* [ABOUT THIS TASK]:
Lines from the start of the data through the line containing "ATOM 31 N N" must be given again exactly. Leave the others out.

* [SUPPLIED ENTRIES]:
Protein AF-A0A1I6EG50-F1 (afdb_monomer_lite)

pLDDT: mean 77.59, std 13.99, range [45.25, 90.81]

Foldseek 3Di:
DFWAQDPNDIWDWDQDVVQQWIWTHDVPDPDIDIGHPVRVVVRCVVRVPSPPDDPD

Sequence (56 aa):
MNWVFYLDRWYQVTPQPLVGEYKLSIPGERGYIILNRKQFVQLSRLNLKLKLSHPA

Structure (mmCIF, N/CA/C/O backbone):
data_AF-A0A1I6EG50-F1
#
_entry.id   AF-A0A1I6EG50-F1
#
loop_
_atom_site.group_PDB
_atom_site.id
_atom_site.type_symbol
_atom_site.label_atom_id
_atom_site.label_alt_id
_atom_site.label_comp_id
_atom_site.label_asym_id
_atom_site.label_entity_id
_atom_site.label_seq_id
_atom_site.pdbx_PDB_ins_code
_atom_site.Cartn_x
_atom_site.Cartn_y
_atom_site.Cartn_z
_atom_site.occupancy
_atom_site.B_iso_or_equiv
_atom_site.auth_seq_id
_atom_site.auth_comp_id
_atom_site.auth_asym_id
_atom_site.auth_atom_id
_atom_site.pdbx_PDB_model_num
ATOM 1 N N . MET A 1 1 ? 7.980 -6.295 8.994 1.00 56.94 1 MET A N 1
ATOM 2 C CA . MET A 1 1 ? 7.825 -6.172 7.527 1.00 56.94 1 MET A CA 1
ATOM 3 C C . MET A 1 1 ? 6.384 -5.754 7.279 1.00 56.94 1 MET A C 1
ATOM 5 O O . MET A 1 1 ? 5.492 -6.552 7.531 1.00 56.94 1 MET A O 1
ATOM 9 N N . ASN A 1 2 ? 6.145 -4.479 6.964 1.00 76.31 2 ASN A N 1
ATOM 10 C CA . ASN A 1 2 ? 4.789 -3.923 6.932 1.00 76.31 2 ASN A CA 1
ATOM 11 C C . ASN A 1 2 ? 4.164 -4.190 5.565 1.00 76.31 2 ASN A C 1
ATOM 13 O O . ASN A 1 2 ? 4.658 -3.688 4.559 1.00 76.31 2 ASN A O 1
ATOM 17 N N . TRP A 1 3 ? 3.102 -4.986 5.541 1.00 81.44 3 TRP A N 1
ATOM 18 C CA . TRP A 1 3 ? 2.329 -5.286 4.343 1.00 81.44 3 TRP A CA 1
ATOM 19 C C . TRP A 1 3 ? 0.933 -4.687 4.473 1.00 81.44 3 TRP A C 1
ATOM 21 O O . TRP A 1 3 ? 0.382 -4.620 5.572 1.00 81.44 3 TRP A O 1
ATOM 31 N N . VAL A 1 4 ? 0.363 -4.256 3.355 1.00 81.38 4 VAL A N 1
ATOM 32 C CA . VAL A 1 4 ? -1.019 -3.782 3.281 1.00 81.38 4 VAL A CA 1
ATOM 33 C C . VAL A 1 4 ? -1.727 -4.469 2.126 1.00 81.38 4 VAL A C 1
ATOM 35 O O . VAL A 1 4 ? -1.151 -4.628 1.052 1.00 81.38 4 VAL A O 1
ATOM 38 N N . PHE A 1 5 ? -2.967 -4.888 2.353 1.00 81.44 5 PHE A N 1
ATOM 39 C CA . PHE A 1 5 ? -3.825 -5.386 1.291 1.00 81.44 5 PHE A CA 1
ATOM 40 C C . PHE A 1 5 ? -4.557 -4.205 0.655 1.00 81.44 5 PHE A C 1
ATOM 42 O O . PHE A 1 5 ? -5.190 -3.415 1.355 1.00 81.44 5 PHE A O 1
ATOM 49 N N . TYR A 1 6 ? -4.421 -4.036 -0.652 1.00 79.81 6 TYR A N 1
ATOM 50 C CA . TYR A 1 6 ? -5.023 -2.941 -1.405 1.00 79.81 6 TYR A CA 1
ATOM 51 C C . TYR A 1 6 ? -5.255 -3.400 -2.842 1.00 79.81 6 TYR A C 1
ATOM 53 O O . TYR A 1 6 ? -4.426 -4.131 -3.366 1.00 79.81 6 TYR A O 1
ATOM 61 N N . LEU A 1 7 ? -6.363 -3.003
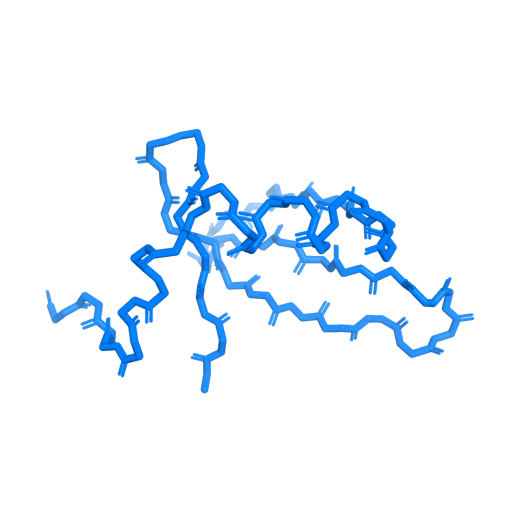 -3.478 1.00 82.25 7 LEU A N 1
ATOM 62 C CA . LEU A 1 7 ? -6.694 -3.408 -4.859 1.00 82.25 7 LEU A CA 1
ATOM 63 C C . LEU A 1 7 ? -6.503 -4.921 -5.110 1.00 82.25 7 LEU A C 1
ATOM 65 O O . LEU A 1 7 ? -5.859 -5.325 -6.076 1.00 82.25 7 LEU A O 1
ATOM 69 N N . ASP A 1 8 ? -6.997 -5.742 -4.180 1.00 82.19 8 ASP A N 1
ATOM 70 C CA . ASP A 1 8 ? -6.896 -7.207 -4.204 1.00 82.19 8 ASP A CA 1
ATOM 71 C C . ASP A 1 8 ? -5.465 -7.784 -4.229 1.00 82.19 8 ASP A C 1
ATOM 73 O O . ASP A 1 8 ? -5.251 -8.945 -4.586 1.00 82.19 8 ASP A O 1
ATOM 77 N N . ARG A 1 9 ? -4.459 -6.998 -3.823 1.00 85.25 9 ARG A N 1
ATOM 78 C CA . ARG A 1 9 ? -3.048 -7.410 -3.778 1.00 85.25 9 ARG A CA 1
ATOM 79 C C . ARG A 1 9 ? -2.361 -7.001 -2.481 1.00 85.25 9 ARG A C 1
ATOM 81 O O . ARG A 1 9 ? -2.721 -6.021 -1.832 1.00 85.25 9 ARG A O 1
ATOM 88 N N . TRP A 1 10 ? -1.325 -7.750 -2.114 1.00 84.81 10 TRP A N 1
ATOM 89 C CA . TRP A 1 10 ? -0.449 -7.409 -0.997 1.00 84.81 10 TRP A CA 1
ATOM 90 C C . TRP A 1 10 ? 0.690 -6.515 -1.464 1.00 84.81 10 TRP A C 1
ATOM 92 O O . TRP A 1 10 ? 1.493 -6.905 -2.306 1.00 84.81 10 TRP A O 1
ATOM 102 N N . TYR A 1 11 ? 0.790 -5.337 -0.862 1.00 87.38 11 TYR A N 1
ATOM 103 C CA . TYR A 1 11 ? 1.871 -4.397 -1.103 1.00 87.38 11 TYR A CA 1
ATOM 104 C C . TYR A 1 11 ? 2.773 -4.296 0.114 1.00 87.38 11 TYR A C 1
ATOM 106 O O . TYR A 1 11 ? 2.310 -4.156 1.249 1.00 87.38 11 TYR A O 1
ATOM 114 N N . GLN A 1 12 ? 4.075 -4.300 -0.130 1.00 88.12 12 GLN A N 1
ATOM 115 C CA . GLN A 1 12 ? 5.067 -3.965 0.870 1.00 88.12 12 GLN A CA 1
ATOM 116 C C . GLN A 1 12 ? 5.091 -2.450 1.060 1.00 88.12 12 GLN A C 1
ATOM 118 O O . GLN A 1 12 ? 5.259 -1.691 0.104 1.00 88.12 12 GLN A O 1
ATOM 123 N N . VAL A 1 13 ? 4.944 -2.017 2.308 1.00 88.31 13 VAL A N 1
ATOM 124 C CA . VAL A 1 13 ? 4.962 -0.611 2.702 1.00 88.31 13 VAL A CA 1
ATOM 125 C C . VAL A 1 13 ? 6.385 -0.207 3.065 1.00 88.31 13 VAL A C 1
ATOM 127 O O . VAL A 1 13 ? 6.978 -0.754 3.998 1.00 88.31 13 VAL A O 1
ATOM 130 N N . THR A 1 14 ? 6.904 0.805 2.379 1.00 87.62 14 THR A N 1
ATOM 131 C CA . THR A 1 14 ? 8.195 1.432 2.673 1.00 87.62 14 THR A CA 1
ATOM 132 C C . THR A 1 14 ? 7.979 2.921 2.955 1.00 87.62 14 THR A C 1
ATOM 134 O O . THR A 1 14 ? 7.549 3.644 2.054 1.00 87.62 14 THR A O 1
ATOM 137 N N . PRO A 1 15 ? 8.233 3.412 4.181 1.00 86.94 15 PRO A N 1
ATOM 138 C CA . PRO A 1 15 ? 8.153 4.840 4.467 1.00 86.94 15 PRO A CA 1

* [ANSWER AREA]:
Protein AF-A0A1I6EG50-F1 (afdb_monomer_lite)

pLDDT: mean 77.59, std 13.99, range [45.25, 90.81]

Foldseek 3Di:
DFWAQDPNDIWDWDQDVVQQWIWTHDVPDPDIDIGHPVRVVVRCVVRVPSPPDDPD

Sequence (56 aa):
MNWVFYLDRWYQVTPQPLVGEYKLSIPGERGYIILNRKQFVQLSRLNLKLKLSHPA

Structure (mmCIF, N/CA/C/O backbone):
data_AF-A0A1I6EG50-F1
#
_entry.id   AF-A0A1I6EG50-F1
#
loop_
_atom_site.group_PDB
_atom_site.id
_atom_site.type_symbol
_atom_site.label_atom_id
_atom_site.label_alt_id
_atom_site.label_comp_id
_atom_site.label_asym_id
_atom_site.label_entity_id
_atom_site.label_seq_id
_atom_site.pdbx_PDB_ins_code
_atom_site.Cartn_x
_atom_site.Cartn_y
_atom_site.Cartn_z
_atom_site.occupancy
_atom_site.B_iso_or_equiv
_atom_site.auth_seq_id
_atom_site.auth_comp_id
_atom_site.auth_asym_id
_atom_site.auth_atom_id
_atom_site.pdbx_PDB_model_num
ATOM 1 N N . MET A 1 1 ? 7.980 -6.295 8.994 1.00 56.94 1 MET A N 1
ATOM 2 C CA . MET A 1 1 ? 7.825 -6.172 7.527 1.00 56.94 1 MET A CA 1
ATOM 3 C C . MET A 1 1 ? 6.384 -5.754 7.279 1.00 56.94 1 MET A C 1
ATOM 5 O O . MET A 1 1 ? 5.492 -6.552 7.531 1.00 56.94 1 MET A O 1
ATOM 9 N N . ASN A 1 2 ? 6.145 -4.479 6.964 1.00 76.31 2 ASN A N 1
ATOM 10 C CA . ASN A 1 2 ? 4.789 -3.923 6.932 1.00 76.31 2 ASN A CA 1
ATOM 11 C C . ASN A 1 2 ? 4.164 -4.190 5.565 1.00 76.31 2 ASN A C 1
ATOM 13 O O . ASN A 1 2 ? 4.658 -3.688 4.559 1.00 76.31 2 ASN A O 1
ATOM 17 N N . TRP A 1 3 ? 3.102 -4.986 5.541 1.00 81.44 3 TRP A N 1
ATOM 18 C CA . TRP A 1 3 ? 2.329 -5.286 4.343 1.00 81.44 3 TRP A CA 1
ATOM 19 C C . TRP A 1 3 ? 0.933 -4.687 4.473 1.00 81.44 3 TRP A C 1
ATOM 21 O O . TRP A 1 3 ? 0.382 -4.620 5.572 1.00 81.44 3 TRP A O 1
ATOM 31 N N . VAL A 1 4 ? 0.363 -4.256 3.355 1.00 81.38 4 VAL A N 1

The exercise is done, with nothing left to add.